Friday, June 2, 2017

God's Death Rattle



Several days before the orange-utan announced that the United States would leave the Paris Accords, the Great Barrier Reef off Australia was pronounced officially and irreversibly dead.  Another article at the same time described the complete ecological devastation of Borneo whose once rich and vibrant tropical forest, habitat to thousands of species, was now a strip mined, factory farmed garbage dump.  As dismaying as the pictures was the note that the human denizens seemed oblivious to the squalid, fetid, hell they were living in.

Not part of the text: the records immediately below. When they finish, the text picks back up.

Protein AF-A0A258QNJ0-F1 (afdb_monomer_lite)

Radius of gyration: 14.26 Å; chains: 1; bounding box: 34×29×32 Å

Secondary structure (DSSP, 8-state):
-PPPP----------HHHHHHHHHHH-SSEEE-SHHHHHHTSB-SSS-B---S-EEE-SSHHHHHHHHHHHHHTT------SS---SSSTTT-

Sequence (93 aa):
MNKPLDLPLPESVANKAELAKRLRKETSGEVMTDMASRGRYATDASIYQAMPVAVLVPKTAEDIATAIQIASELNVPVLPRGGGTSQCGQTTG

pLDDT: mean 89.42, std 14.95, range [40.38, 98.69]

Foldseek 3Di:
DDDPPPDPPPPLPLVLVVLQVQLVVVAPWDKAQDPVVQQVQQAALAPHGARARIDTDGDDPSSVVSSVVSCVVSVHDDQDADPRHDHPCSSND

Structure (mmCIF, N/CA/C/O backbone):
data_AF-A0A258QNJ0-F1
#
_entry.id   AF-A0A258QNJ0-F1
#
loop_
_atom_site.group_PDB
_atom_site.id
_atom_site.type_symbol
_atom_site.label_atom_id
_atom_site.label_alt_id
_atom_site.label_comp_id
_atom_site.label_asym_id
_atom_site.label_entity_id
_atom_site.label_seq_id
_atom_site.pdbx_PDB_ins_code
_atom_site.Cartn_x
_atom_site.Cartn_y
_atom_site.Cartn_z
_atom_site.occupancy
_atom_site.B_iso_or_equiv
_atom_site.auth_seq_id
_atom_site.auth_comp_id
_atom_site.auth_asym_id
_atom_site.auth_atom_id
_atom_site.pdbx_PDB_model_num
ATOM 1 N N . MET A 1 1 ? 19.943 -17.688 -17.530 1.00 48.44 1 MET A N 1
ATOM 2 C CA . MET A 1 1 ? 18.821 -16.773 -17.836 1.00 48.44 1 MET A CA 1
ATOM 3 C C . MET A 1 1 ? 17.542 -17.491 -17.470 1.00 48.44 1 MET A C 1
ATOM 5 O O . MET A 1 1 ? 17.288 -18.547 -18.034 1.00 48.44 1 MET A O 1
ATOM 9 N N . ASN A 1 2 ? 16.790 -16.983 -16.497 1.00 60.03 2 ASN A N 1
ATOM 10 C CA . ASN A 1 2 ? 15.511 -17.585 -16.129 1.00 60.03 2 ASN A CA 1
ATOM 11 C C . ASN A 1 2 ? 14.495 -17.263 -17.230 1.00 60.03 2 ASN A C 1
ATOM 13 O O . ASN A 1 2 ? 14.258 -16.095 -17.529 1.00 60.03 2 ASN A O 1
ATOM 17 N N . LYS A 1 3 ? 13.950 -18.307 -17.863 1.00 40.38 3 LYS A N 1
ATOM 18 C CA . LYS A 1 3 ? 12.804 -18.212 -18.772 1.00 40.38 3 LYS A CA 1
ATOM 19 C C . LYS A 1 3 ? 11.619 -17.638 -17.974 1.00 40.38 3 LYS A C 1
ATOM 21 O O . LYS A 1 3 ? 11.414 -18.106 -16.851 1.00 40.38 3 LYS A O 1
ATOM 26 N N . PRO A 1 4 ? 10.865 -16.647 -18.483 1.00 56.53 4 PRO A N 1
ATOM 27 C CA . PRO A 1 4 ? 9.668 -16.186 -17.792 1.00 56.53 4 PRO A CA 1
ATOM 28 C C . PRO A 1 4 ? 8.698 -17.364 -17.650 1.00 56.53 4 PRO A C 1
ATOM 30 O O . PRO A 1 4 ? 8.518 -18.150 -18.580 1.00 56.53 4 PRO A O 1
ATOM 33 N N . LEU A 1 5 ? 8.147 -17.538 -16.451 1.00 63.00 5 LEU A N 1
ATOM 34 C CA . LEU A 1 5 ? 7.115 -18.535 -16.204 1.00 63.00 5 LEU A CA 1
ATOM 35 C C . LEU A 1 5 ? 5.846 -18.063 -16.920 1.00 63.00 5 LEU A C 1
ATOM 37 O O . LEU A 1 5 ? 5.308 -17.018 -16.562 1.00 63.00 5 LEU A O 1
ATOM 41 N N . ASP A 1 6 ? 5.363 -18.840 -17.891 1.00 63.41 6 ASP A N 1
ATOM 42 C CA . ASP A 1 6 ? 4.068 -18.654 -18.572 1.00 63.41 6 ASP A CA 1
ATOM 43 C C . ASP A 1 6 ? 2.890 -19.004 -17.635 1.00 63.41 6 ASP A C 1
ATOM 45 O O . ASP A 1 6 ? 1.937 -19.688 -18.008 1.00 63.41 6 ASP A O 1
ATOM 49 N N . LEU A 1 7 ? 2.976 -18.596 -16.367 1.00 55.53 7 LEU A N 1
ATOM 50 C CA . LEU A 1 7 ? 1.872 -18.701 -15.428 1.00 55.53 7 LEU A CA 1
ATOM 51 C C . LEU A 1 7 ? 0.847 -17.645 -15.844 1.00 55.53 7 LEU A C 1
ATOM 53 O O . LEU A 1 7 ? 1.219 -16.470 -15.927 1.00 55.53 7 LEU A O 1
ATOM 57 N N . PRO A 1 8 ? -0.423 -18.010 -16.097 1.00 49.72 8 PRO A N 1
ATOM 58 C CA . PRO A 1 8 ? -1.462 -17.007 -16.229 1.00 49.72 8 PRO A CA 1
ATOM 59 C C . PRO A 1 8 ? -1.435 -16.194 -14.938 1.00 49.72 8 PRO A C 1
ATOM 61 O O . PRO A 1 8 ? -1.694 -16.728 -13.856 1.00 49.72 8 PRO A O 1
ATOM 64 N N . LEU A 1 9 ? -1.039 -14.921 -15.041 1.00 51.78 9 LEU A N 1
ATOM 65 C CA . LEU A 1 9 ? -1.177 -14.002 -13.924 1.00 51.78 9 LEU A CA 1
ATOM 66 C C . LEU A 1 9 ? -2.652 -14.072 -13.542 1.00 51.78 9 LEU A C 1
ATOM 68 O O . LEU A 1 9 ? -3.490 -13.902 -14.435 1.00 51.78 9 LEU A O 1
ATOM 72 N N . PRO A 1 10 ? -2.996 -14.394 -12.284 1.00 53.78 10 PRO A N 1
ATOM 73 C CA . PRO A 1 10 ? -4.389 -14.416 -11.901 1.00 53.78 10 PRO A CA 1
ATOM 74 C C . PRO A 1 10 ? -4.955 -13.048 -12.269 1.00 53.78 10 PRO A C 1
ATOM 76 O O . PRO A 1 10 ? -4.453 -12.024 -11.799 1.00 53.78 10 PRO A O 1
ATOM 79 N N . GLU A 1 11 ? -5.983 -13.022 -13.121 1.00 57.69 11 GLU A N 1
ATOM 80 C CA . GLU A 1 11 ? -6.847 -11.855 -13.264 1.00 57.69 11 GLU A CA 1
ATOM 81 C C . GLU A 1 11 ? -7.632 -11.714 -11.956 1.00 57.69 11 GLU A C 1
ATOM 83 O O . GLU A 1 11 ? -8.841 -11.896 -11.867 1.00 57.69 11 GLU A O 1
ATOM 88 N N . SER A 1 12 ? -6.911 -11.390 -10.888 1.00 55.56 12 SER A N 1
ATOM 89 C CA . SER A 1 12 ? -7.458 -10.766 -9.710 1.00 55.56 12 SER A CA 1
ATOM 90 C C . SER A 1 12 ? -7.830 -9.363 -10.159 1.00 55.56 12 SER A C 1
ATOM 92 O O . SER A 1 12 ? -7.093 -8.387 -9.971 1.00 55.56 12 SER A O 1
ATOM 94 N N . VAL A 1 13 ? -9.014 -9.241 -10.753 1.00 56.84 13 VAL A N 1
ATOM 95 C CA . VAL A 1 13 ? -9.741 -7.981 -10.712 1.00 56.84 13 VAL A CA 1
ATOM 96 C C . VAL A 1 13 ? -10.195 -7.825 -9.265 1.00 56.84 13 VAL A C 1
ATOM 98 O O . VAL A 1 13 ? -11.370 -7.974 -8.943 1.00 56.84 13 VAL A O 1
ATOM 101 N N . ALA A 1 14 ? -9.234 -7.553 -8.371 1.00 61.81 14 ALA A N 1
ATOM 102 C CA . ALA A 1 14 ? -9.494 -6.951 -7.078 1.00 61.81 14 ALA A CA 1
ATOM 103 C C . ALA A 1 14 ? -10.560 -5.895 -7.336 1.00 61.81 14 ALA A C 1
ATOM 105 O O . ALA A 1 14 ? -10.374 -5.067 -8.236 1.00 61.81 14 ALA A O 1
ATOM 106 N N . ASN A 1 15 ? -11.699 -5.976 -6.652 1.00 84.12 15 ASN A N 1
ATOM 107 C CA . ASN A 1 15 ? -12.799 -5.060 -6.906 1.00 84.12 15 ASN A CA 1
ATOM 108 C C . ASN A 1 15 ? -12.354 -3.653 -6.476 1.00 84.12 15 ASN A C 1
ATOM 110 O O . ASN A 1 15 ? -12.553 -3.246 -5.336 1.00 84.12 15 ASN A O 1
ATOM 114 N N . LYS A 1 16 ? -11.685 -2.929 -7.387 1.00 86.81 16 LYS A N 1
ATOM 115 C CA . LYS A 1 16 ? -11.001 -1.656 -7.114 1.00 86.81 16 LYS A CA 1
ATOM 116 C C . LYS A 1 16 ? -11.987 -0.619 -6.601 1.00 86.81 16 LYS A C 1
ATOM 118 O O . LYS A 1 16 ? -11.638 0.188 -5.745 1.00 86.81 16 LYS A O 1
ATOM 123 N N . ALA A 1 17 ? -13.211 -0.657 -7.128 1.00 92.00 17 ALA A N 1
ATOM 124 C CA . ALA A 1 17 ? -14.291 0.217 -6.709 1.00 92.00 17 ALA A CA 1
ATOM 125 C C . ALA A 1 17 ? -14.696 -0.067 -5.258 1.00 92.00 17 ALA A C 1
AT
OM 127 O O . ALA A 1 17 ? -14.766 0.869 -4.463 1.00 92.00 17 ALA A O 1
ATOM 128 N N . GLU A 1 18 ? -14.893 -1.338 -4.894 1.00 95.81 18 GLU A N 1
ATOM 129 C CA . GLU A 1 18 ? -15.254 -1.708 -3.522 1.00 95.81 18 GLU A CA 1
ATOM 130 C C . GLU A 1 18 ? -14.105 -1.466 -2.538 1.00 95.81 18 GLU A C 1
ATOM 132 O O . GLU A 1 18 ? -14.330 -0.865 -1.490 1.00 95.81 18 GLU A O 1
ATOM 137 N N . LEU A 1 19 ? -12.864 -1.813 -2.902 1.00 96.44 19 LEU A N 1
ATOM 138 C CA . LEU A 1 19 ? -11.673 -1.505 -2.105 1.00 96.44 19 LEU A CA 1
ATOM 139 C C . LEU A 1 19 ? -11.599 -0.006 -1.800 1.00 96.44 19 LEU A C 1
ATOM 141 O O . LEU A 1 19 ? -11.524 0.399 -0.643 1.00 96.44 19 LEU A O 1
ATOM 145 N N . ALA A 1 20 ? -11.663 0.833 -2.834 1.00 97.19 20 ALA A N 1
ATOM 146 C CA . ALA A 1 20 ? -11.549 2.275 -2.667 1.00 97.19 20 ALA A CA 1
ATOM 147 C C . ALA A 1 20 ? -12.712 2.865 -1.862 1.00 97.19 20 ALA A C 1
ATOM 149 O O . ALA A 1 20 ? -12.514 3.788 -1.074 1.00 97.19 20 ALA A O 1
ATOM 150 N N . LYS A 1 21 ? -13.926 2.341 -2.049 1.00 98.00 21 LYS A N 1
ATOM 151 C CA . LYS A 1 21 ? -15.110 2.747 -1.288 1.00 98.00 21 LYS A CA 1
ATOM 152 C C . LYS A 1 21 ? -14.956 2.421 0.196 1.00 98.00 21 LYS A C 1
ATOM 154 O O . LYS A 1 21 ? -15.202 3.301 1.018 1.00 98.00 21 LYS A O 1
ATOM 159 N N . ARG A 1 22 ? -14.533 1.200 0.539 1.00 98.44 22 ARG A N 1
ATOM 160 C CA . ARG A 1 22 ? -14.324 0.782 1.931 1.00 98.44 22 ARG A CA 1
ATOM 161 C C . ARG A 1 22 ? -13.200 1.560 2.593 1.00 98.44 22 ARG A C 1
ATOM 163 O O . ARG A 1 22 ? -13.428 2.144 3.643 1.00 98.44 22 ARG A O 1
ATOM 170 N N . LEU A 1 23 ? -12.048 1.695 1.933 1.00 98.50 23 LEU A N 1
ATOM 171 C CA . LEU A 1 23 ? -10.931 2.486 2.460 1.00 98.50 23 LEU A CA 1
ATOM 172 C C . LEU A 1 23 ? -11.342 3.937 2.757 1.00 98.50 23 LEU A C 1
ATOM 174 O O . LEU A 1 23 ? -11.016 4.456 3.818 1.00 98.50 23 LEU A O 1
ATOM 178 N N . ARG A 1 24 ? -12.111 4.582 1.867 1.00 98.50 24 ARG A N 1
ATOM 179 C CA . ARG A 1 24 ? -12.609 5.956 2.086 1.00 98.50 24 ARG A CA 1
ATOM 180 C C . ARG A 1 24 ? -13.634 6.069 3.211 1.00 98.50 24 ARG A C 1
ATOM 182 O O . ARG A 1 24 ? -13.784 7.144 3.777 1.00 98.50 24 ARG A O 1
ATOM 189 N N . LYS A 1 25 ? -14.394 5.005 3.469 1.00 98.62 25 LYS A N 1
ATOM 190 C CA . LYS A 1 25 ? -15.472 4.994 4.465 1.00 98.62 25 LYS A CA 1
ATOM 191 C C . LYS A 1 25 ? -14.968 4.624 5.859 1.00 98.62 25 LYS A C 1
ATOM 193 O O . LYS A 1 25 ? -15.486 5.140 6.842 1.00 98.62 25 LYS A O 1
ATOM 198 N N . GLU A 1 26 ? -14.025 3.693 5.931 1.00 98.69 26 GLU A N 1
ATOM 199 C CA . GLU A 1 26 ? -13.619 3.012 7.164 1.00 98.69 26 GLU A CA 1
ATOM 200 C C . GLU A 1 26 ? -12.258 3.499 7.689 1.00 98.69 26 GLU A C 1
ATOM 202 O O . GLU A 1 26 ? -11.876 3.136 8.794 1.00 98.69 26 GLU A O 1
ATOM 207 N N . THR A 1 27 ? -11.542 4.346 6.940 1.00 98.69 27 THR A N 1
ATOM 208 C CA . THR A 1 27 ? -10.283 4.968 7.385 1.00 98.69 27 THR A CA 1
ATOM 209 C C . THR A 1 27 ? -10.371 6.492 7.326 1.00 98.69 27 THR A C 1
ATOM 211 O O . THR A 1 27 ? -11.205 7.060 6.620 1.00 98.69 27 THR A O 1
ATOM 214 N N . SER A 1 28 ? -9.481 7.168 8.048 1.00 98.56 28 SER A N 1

The news of Borneo and the Barrier Reef are just the latest funereal tolls of what has been obvious (at least to chipsters) for the past 20 years: the human race is destroying its one and only home.  The Paris Accords do not and will not change anything.  They are but a cynically small palliative designed to keep the environment at something just under an unlivable oven.  To anyone who understands even the rudiments of what   "ecology" means, since the word was first coined in 1866 by Ernst Haeckel, that approach is fundamentally flawed.

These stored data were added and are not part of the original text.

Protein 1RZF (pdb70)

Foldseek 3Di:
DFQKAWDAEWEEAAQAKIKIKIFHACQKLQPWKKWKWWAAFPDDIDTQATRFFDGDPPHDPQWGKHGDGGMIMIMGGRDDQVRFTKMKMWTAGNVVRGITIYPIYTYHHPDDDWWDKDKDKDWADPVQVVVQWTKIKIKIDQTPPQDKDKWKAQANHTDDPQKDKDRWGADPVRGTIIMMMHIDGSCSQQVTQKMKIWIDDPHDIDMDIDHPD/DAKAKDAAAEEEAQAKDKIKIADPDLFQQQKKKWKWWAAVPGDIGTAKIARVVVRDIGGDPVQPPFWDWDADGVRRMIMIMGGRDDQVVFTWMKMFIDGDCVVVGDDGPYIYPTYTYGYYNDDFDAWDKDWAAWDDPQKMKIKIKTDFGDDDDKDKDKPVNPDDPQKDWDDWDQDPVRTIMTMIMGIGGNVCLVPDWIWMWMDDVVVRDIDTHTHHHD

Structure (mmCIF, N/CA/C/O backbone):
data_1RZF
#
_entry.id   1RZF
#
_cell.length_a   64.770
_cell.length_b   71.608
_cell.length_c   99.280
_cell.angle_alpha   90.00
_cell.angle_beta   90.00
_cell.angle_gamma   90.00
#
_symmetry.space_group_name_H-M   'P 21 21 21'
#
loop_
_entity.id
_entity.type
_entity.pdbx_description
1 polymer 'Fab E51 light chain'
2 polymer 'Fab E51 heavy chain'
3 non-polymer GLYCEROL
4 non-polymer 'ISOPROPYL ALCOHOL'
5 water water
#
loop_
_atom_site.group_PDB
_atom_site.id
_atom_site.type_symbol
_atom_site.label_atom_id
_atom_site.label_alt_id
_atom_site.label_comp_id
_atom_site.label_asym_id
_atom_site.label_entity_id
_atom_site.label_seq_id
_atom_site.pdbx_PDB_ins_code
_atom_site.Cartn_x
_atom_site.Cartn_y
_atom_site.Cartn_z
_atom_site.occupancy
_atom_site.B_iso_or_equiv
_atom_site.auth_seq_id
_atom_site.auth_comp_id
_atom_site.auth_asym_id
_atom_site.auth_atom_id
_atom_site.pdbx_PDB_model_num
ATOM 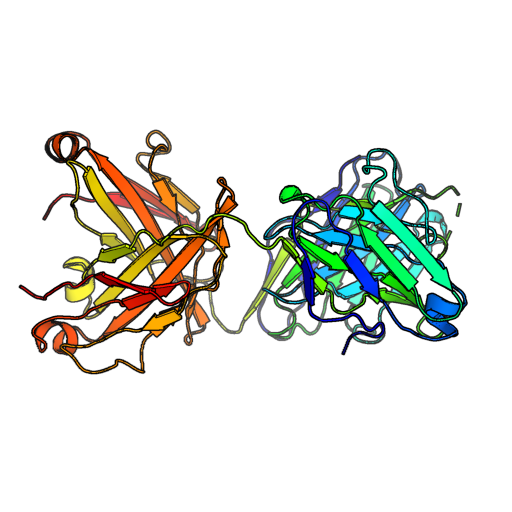1 N N . GLN A 1 1 ? 16.033 87.770 8.668 1.00 38.83 2 GLN L N 1
ATOM 2 C CA . GLN A 1 1 ? 15.396 87.513 9.992 1.00 36.57 2 GLN L CA 1
ATOM 3 C C . GLN A 1 1 ? 16.458 87.118 11.011 1.00 33.77 2 GLN L C 1
ATOM 4 O O . GLN A 1 1 ? 16.256 86.226 11.842 1.00 32.65 2 GLN L O 1
ATOM 10 N N . SER A 1 2 ? 17.605 87.775 10.927 1.00 29.17 3 SER L N 1
ATOM 11 C CA . SER A 1 2 ? 18.693 87.512 11.852 1.00 24.47 3 SER L CA 1
ATOM 12 C C . SER A 1 2 ? 18.212 87.830 13.267 1.00 22.57 3 SER L C 1
ATOM 13 O O . SER A 1 2 ? 17.341 88.683 13.458 1.00 20.41 3 SER L O 1
ATOM 16 N N . ILE A 1 3 ? 18.776 87.144 14.256 1.00 18.45 4 ILE L N 1
ATOM 17 C CA . ILE A 1 3 ? 18.397 87.363 15.644 1.00 16.73 4 ILE L CA 1
ATOM 18 C C . ILE A 1 3 ? 18.897 88.725 16.111 1.00 16.75 4 ILE L C 1
ATOM 19 O O . ILE A 1 3 ? 18.275 89.372 16.952 1.00 18.72 4 ILE L O 1
ATOM 24 N N . LEU A 1 4 ? 20.035 89.145 15.568 1.00 15.90 5 LEU L N 1
ATOM 25 C CA . LEU A 1 4 ? 20.618 90.439 15.895 1.00 15.11 5 LEU L CA 1
ATOM 26 C C . LEU A 1 4 ? 20.287 91.366 14.734 1.00 14.90 5 LEU L C 1
ATOM 27 O O . LEU A 1 4 ? 20.276 90.935 13.583 1.00 14.93 5 LEU L O 1
ATOM 32 N N . THR A 1 5 ? 20.019 92.633 15.032 1.00 14.95 6 THR L N 1
ATOM 33 C CA . THR A 1 5 ? 19.661 93.590 13.992 1.00 15.62 6 THR L CA 1
ATOM 34 C C . THR A 1 5 ? 20.695 94.684 13.744 1.00 14.13 6 THR L C 1
ATOM 35 O O . THR A 1 5 ? 21.104 95.390 14.673 1.00 15.46 6 THR L O 1
ATOM 39 N N . GLN A 1 6 ? 21.092 94.825 12.478 1.00 14.23 7 GLN L N 1
ATOM 40 C CA . GLN A 1 6 ? 22.060 95.835 12.043 1.00 14.95 7 GLN L CA 1
ATOM 41 C C . GLN A 1 6 ? 21.465 96.671 10.914 1.00 16.31 7 GLN L C 1
ATOM 42 O O . GLN A 1 6 ? 20.552 96.224 10.217 1.00 17.06 7 GLN L O 1
ATOM 48 N N . PRO A 1 7 ? 21.978 97.895 10.717 1.00 17.11 8 PRO L N 1
ATOM 49 C CA . PRO A 1 7 ? 21.467 98.744 9.633 1.00 18.69 8 PRO L CA 1
ATOM 50 C C . PRO A 1 7 ? 21.966 98.137 8.320 1.00 20.86 8 PRO L C 1
ATOM 51 O O . PRO A 1 7 ? 23.087 97.635 8.248 1.00 19.48 8 PRO L O 1
ATOM 55 N N . PRO A 1 8 ? 21.142 98.160 7.265 1.00 21.21 9 PRO L N 1
ATOM 56 C CA . PRO A 1 8 ? 21.616 97.576 6.012 1.00 20.98 9 PRO L CA 1
ATOM 57 C C . PRO A 1 8 ? 22.869 98.237 5.450 1.00 20.71 9 PRO L C 1
ATOM 58 O O . PRO A 1 8 ? 23.686 97.576 4.812 1.00 20.49 9 PRO L O 1
ATOM 62 N N . SER A 1 9 ? 23.033 99.535 5.678 1.00 21.38 10 SER L N 1
ATOM 63 C CA . SER A 1 9 ? 24.215 100.208 5.161 1.00 22.42 10 SER L CA 1
ATOM 64 C C . SER A 1 9 ? 24.566 101.513 5.857 1.00 21.64 10 SER L C 1
ATOM 65 O O . SER A 1 9 ? 23.710 102.184 6.435 1.00 22.98 10 SER L O 1
ATOM 68 N N . VAL A 1 10 ? 25.851 101.848 5.810 1.00 20.98 11 VAL L N 1
ATOM 69 C CA . VAL A 1 10 ? 26.373 103.077 6.396 1.00 24.12 11 VAL L CA 1
ATOM 70 C C . VAL A 1 10 ? 27.365 103.661 5.396 1.00 24.64 11 VAL L C 1
ATOM 71 O O . VAL A 1 10 ? 28.076 102.919 4.715 1.00 23.58 11 VAL L O 1
ATOM 75 N N . SER A 1 11 ? 27.409 104.985 5.303 1.00 25.64 12 SER L N 1
ATOM 76 C CA . SER A 1 11 ? 28.306 105.644 4.363 1.00 27.34 12 SER L CA 1
ATOM 77 C C . SER A 1 11 ? 28.978 106.867 4.968 1.00 27.11 12 SER L C 1
ATOM 78 O O . SER A 1 11 ? 28.434 107.512 5.864 1.00 26.38 12 SER L O 1
ATOM 81 N N . ALA A 1 12 ? 30.168 107.175 4.469 1.00 25.95 13 ALA L N 1
ATOM 82 C CA . ALA A 1 12 ? 30.929 108.326 4.923 1.00 27.06 13 ALA L CA 1
ATOM 83 C C . ALA A 1 12 ? 32.104 108.532 3.984 1.00 27.35 13 ALA L C 1
ATOM 84 O O . ALA A 1 12 ? 32.445 107.649 3.196 1.00 26.36 13 ALA L O 1
ATOM 86 N N . ALA A 1 13 ? 32.722 109.703 4.072 1.00 28.68 14 ALA L N 1
ATOM 87 C CA . ALA A 1 13 ? 33.864 110.023 3.232 1.00 29.45 14 ALA L CA 1
ATOM 88 C C . ALA A 1 13 ? 35.153 109.671 3.963 1.00 29.27 14 ALA L C 1
ATOM 89 O O . ALA A 1 13 ? 35.157 109.488 5.181 1.00 30.00 14 ALA L O 1
ATOM 91 N N . PRO A 1 14 ? 36.267 109.565 3.225 1.00 29.07 15 PRO L N 1
ATOM 92 C CA . PRO A 1 14 ? 37.553 109.234 3.841 1.00 30.00 15 PRO L CA 1
ATOM 93 C C . PRO A 1 14 ? 37.920 110.200 4.967 1.00 31.02 15 PRO L C 1
ATOM 94 O O . PRO A 1 14 ? 37.709 111.411 4.858 1.00 30.90 15 PRO L O 1
ATOM 98 N N . GLY A 1 15 ? 38.464 109.656 6.051 1.00 30.60 16 GLY L N 1
ATOM 99 C CA . GLY A 1 15 ? 38.857 110.482 7.176 1.00 30.34 16 GLY L CA 1
ATOM 100 C C . GLY A 1 15 ? 37.771 110.660 8.217 1.00 30.09 16 GLY L C 1
ATOM 101 O O . GLY A 1 15 ? 38.057 111.032 9.355 1.00 31.38 16 GLY L O 1
ATOM 102 N N . GLN A 1 16 ? 36.524 110.398 7.838 1.00 28.75 17 GLN L N 1
ATOM 103 C CA . GLN A 1 16 ? 35.403 110.537 8.762 1.00 28.24 17 GLN L CA 1
ATOM 104 C C . GLN A 1 16 ? 35.238 109.274 9.601 1.00 27.30 17 GLN L C 1
ATOM 105 O O . GLN A 1 16 ? 36.017 108.331 9.481 1.00 24.59 17 GLN L O 1
ATOM 111 N N . LYS A 1 17 ? 34.225 109.263 10.460 1.00 27.05 18 LYS L N 1
ATOM 112 C CA . LYS A 1 17 ? 33.976 108.098 11.295 1.00 26.55 18 LYS L CA 1
ATOM 113 C C . LYS A 1 17 ? 32.606 107.511 11.014 1.00 26.50 18 LYS L C 1
ATOM 114 O O . LYS A 1 17 ? 31.634 108.236 10.806 1.00 26.78 18 LYS L O 1
ATOM 120 N N . VAL A 1 18 ? 32.538 106.187 10.997 1.00 25.44 19 VAL L N 1
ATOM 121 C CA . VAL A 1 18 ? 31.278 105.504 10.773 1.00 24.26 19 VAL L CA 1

But the death of the Great Barrier Reef raises an even more fundamental and theological question:  How can God negate Himself?

How is that possible?

God looked upon HIS Creation and saw that every unfolding part of it was "good".  He separated day from night and saw that it was good.  He parted the waters from the land and saw that they were good.  He created fruits and seeds according to their kinds and say that they were good. He created great creatures of the sea, teeming fish and flocks of birds vaulting across the skies, and blessed them all.  He then created insects and wild animals and saw that they too were good.  He then created mankind in his own image and gave them dominion over His Work.  He did not, however, say that  it was good. 

And so it came to pass that His image, acting with His authority is undoing all of His handiwork.  How is that possible?  Is God a cosmic, childish tantarum?

Now there are those, no doubt, who will contemptuously smile and say "There is no God" and "It is just a foolish tale for children."  But the foolishness, Oh rationalist one, lies in understanding Genesis in the manner of a child.  The account of a demiurge is clearly a metaphor for the more complex truth that what we call God inheres in and vivifies that which we call Creation.  God is not separate from Creation. He is its life-force or "breath" and the question becomes how can he also become its death-rattle.

In the Grundrisse, Marx points out that the "kernel" of capitalism lies in the "primitive hand that picks the fruit."  It is human labour that commodifies and kills; that turns a living tree into a dead plank of wood for use and sale.  But that hand is God's image. 

Does God cancel himself out?   It would seem so.